**What the exercise asks:**
Using the records below, write out again exactly the lines that begin at the line containing "ATOM 11 N N" and end at the line containing "ATOM 13 C C", and no other lines.

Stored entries
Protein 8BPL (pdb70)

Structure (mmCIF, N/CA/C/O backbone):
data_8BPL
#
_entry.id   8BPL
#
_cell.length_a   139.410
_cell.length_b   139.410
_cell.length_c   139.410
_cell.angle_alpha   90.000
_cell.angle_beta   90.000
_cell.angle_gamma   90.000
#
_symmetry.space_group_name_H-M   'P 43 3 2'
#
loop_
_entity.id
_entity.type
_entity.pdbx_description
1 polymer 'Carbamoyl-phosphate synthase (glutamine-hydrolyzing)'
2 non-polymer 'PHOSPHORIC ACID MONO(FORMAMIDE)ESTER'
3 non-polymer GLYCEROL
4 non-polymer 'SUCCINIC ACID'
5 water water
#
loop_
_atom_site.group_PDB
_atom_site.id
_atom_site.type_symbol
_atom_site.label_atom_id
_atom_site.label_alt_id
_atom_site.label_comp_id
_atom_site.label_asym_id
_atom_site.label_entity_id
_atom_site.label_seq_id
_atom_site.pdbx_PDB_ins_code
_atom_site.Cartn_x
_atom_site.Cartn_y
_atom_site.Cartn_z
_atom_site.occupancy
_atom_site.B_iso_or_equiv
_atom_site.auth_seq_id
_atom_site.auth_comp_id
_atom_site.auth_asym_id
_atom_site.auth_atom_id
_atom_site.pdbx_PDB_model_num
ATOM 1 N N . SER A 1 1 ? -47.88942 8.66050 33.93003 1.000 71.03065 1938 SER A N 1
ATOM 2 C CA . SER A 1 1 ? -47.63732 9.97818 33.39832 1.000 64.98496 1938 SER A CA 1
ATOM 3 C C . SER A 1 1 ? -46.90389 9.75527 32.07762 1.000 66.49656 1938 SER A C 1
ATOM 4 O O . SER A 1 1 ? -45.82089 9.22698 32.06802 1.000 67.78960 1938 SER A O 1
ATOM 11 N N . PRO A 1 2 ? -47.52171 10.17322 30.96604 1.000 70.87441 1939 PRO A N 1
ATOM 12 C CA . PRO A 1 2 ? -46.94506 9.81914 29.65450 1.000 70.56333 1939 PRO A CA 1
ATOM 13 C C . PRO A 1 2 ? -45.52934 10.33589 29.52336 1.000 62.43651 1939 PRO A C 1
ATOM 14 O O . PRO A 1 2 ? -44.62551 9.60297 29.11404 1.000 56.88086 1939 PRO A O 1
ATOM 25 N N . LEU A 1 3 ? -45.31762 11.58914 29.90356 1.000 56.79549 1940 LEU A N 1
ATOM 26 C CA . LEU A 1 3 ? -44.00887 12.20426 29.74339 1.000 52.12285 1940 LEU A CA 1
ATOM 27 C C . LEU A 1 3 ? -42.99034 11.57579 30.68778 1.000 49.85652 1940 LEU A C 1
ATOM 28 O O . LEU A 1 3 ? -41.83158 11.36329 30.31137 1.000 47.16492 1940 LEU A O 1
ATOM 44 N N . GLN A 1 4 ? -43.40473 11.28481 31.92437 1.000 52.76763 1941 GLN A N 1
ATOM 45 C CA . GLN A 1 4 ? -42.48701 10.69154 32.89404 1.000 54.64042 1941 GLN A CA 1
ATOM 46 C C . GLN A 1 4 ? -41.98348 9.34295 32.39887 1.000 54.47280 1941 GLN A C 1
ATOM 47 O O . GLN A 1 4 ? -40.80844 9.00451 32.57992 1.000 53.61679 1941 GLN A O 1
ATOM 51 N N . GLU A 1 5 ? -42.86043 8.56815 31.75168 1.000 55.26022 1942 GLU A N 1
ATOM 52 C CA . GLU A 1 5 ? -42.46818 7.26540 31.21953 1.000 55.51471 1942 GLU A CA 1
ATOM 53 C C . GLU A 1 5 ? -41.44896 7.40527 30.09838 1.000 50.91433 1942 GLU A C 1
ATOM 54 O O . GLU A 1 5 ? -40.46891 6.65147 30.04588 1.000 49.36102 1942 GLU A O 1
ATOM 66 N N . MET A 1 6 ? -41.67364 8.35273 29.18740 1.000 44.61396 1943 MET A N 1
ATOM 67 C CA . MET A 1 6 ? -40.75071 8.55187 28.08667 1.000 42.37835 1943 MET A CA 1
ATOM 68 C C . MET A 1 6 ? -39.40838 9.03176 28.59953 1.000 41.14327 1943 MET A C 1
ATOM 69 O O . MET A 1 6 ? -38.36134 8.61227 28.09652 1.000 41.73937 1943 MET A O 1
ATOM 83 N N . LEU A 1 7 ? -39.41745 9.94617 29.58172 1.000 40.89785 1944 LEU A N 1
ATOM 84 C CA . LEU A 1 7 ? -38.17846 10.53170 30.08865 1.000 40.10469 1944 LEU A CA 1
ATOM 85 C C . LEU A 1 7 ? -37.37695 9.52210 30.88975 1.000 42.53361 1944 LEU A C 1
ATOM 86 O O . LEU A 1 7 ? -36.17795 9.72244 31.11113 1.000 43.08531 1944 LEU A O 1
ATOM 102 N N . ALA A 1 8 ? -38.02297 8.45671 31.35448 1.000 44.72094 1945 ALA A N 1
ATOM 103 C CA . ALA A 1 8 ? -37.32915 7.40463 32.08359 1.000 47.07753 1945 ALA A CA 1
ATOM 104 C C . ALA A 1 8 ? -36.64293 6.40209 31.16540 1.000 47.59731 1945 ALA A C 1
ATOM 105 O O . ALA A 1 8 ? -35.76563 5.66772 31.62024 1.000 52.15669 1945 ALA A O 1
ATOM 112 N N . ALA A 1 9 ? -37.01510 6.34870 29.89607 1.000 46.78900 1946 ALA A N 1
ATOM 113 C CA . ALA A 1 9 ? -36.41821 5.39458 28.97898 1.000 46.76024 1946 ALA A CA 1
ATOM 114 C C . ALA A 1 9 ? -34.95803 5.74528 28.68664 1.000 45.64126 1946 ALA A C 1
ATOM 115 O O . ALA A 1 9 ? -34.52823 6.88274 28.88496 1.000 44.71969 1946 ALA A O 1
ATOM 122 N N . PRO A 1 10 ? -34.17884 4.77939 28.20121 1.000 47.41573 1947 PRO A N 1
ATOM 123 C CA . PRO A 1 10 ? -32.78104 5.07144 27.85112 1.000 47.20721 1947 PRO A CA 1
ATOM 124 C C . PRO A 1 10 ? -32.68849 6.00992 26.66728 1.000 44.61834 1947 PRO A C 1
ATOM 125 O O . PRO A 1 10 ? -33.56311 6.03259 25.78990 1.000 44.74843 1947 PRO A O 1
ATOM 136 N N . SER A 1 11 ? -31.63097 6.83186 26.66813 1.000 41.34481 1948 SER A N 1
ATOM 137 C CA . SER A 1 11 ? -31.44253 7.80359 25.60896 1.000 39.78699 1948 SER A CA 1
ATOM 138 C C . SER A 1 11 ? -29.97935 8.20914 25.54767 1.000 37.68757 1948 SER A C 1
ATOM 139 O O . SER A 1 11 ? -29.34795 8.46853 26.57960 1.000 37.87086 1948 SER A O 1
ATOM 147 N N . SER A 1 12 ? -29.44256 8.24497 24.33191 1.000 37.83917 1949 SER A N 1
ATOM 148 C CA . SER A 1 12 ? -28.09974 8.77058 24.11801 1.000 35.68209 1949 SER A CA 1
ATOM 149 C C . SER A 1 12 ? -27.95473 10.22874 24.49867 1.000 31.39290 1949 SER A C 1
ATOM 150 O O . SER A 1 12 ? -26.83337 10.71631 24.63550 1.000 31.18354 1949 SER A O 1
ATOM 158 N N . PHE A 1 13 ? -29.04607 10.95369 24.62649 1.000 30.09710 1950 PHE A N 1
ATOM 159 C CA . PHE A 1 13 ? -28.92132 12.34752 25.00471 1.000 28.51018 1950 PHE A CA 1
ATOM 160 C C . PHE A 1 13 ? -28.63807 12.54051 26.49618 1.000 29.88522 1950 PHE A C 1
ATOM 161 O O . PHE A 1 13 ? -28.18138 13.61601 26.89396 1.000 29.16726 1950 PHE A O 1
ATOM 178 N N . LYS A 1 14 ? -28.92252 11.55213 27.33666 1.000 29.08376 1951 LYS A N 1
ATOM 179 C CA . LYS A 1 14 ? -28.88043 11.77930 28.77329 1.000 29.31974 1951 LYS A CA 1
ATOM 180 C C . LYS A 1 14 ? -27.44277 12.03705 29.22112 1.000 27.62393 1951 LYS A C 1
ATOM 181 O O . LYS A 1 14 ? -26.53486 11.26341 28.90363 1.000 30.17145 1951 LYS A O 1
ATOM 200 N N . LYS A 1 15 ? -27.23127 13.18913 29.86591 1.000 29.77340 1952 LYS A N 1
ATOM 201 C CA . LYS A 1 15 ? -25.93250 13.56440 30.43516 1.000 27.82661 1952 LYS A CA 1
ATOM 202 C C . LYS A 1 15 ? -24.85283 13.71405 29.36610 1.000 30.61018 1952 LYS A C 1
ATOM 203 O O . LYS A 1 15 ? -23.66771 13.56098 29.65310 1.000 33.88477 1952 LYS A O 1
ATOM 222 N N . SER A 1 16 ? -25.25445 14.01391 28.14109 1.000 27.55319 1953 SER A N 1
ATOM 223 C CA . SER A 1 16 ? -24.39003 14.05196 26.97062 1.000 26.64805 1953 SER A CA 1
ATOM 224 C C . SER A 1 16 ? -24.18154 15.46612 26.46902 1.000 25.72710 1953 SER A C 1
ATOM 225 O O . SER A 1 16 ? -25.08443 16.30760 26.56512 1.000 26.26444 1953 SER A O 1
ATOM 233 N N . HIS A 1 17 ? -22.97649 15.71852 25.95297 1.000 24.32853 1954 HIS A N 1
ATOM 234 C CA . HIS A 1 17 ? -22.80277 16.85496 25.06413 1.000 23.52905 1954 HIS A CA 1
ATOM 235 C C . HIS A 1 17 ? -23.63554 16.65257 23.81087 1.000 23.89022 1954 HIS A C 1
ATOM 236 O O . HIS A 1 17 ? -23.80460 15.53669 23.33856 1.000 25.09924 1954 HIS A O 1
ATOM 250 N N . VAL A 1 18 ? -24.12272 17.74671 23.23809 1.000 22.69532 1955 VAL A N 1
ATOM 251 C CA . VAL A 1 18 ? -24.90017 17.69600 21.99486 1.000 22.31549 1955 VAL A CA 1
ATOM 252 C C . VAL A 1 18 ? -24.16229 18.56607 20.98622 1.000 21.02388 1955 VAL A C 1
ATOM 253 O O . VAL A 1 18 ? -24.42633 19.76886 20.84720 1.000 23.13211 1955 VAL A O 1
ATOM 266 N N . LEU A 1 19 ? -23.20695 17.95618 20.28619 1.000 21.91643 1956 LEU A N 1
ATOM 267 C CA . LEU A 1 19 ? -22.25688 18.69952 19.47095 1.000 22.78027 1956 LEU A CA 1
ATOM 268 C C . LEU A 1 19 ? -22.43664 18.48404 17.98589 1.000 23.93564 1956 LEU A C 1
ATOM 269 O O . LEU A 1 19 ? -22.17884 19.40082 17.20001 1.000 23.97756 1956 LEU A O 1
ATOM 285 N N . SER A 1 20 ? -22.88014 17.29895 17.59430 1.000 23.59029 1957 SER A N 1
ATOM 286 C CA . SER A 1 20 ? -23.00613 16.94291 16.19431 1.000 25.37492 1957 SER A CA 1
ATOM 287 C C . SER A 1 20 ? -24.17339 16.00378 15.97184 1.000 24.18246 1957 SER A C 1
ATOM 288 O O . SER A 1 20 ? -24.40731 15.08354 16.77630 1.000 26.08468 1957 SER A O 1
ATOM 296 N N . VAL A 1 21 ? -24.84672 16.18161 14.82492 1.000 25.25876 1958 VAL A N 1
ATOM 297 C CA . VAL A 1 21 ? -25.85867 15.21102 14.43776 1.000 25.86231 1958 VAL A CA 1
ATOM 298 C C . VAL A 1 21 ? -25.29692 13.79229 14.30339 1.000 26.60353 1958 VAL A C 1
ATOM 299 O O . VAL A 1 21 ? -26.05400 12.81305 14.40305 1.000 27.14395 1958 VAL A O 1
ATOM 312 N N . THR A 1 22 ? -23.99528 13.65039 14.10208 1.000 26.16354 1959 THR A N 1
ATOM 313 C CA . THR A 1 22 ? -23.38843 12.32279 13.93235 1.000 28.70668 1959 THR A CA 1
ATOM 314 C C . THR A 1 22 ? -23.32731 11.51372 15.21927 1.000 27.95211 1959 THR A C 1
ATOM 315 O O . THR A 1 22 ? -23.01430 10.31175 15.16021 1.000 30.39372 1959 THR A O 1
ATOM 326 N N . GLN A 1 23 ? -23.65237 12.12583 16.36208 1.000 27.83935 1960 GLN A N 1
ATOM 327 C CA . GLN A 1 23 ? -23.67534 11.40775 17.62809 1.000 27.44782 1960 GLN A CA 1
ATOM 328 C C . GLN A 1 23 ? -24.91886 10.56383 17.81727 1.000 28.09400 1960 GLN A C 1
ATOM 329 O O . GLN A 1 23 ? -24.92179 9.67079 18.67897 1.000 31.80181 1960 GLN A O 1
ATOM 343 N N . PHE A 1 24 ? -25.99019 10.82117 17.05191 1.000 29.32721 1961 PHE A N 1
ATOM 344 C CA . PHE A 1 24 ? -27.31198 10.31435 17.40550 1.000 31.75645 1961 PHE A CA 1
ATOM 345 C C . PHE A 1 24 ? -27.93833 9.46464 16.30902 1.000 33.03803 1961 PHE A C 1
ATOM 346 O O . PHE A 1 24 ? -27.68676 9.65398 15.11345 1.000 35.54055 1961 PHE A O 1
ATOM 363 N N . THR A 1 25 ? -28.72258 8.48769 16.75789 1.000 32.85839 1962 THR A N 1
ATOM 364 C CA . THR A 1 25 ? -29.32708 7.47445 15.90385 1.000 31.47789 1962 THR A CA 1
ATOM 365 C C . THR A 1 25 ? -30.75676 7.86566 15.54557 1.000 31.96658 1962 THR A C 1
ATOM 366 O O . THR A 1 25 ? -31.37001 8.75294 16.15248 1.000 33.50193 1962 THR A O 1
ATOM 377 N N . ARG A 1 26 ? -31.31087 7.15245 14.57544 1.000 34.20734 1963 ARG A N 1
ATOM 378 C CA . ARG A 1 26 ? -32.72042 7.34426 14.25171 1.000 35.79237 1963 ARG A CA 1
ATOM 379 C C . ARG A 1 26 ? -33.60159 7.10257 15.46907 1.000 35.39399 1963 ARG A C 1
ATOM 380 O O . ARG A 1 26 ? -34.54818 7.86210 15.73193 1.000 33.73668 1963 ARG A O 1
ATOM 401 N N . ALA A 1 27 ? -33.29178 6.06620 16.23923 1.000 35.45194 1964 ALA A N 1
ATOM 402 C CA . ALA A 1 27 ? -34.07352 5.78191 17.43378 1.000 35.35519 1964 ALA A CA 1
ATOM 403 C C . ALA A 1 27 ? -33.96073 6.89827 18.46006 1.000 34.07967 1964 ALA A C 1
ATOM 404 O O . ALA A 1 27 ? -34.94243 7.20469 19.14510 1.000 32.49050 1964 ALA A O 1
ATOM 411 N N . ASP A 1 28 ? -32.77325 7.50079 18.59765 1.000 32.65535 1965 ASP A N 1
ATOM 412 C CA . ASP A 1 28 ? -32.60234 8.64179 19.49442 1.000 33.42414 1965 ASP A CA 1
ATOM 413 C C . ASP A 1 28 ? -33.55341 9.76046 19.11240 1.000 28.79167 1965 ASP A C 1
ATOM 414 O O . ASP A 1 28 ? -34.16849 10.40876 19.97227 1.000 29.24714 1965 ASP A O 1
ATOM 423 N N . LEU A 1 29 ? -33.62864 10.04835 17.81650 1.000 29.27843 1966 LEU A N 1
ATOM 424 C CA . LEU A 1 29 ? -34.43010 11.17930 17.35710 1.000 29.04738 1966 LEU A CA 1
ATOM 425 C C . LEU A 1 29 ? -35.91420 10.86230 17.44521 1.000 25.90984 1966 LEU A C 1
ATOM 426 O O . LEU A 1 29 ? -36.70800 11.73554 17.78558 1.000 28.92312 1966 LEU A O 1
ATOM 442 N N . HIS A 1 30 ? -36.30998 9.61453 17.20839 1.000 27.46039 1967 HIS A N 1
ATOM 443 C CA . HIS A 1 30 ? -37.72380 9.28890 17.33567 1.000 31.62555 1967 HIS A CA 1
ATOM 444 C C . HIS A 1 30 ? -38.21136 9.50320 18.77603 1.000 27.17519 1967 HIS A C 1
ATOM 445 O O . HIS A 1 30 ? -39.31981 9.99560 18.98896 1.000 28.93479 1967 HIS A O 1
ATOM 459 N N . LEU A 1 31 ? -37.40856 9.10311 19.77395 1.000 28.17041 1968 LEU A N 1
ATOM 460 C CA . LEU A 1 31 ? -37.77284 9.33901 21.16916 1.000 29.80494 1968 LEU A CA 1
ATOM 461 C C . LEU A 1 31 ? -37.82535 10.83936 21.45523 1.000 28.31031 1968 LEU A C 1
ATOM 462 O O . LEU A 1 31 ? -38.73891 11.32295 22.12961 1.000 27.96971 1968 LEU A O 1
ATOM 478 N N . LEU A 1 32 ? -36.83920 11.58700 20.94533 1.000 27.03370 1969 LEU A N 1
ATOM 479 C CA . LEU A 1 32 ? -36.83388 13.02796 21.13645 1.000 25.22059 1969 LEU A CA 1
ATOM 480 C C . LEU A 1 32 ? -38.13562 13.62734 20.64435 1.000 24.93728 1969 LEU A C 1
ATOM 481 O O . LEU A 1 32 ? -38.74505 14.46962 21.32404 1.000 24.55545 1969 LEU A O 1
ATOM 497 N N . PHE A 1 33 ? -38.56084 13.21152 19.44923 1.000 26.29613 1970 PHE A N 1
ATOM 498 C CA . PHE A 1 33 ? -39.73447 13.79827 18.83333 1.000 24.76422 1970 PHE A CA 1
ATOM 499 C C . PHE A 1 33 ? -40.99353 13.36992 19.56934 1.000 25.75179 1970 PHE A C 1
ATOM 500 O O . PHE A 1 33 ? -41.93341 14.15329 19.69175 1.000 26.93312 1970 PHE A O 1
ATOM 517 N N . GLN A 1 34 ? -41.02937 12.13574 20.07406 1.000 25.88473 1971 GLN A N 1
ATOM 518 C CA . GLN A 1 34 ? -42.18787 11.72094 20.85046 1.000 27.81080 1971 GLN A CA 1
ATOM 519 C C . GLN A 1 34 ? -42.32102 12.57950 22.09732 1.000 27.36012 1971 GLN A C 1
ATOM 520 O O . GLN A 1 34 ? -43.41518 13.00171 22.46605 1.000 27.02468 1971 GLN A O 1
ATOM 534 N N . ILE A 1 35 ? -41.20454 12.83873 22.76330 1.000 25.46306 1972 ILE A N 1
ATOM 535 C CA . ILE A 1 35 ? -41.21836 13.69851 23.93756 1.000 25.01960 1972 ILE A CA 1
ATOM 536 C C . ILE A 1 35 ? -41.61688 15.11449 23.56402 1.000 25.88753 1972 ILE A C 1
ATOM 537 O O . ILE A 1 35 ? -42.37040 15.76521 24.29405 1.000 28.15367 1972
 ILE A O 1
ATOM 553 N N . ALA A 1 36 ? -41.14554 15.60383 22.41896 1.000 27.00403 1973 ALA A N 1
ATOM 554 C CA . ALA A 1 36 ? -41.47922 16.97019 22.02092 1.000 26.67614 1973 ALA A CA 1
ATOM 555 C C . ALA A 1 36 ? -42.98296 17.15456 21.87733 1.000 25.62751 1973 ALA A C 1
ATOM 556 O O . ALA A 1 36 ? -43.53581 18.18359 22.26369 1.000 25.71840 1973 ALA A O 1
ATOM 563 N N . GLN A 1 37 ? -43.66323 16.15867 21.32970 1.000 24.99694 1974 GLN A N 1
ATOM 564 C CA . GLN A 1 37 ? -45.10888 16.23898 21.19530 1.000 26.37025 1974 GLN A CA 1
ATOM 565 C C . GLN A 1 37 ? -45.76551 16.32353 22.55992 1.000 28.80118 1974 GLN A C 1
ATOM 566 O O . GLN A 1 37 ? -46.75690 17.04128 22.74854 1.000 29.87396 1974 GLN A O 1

**Solution:**
ATOM 11 N N . PRO A 1 2 ? -47.52171 10.17322 30.96604 1.000 70.87441 1939 PRO A N 1
ATOM 12 C CA . PRO A 1 2 ? -46.94506 9.81914 29.65450 1.000 70.56333 1939 PRO A CA 1
ATOM 13 C C . PRO A 1 2 ? -45.52934 10.33589 29.52336 1.000 62.43651 1939 PRO A C 1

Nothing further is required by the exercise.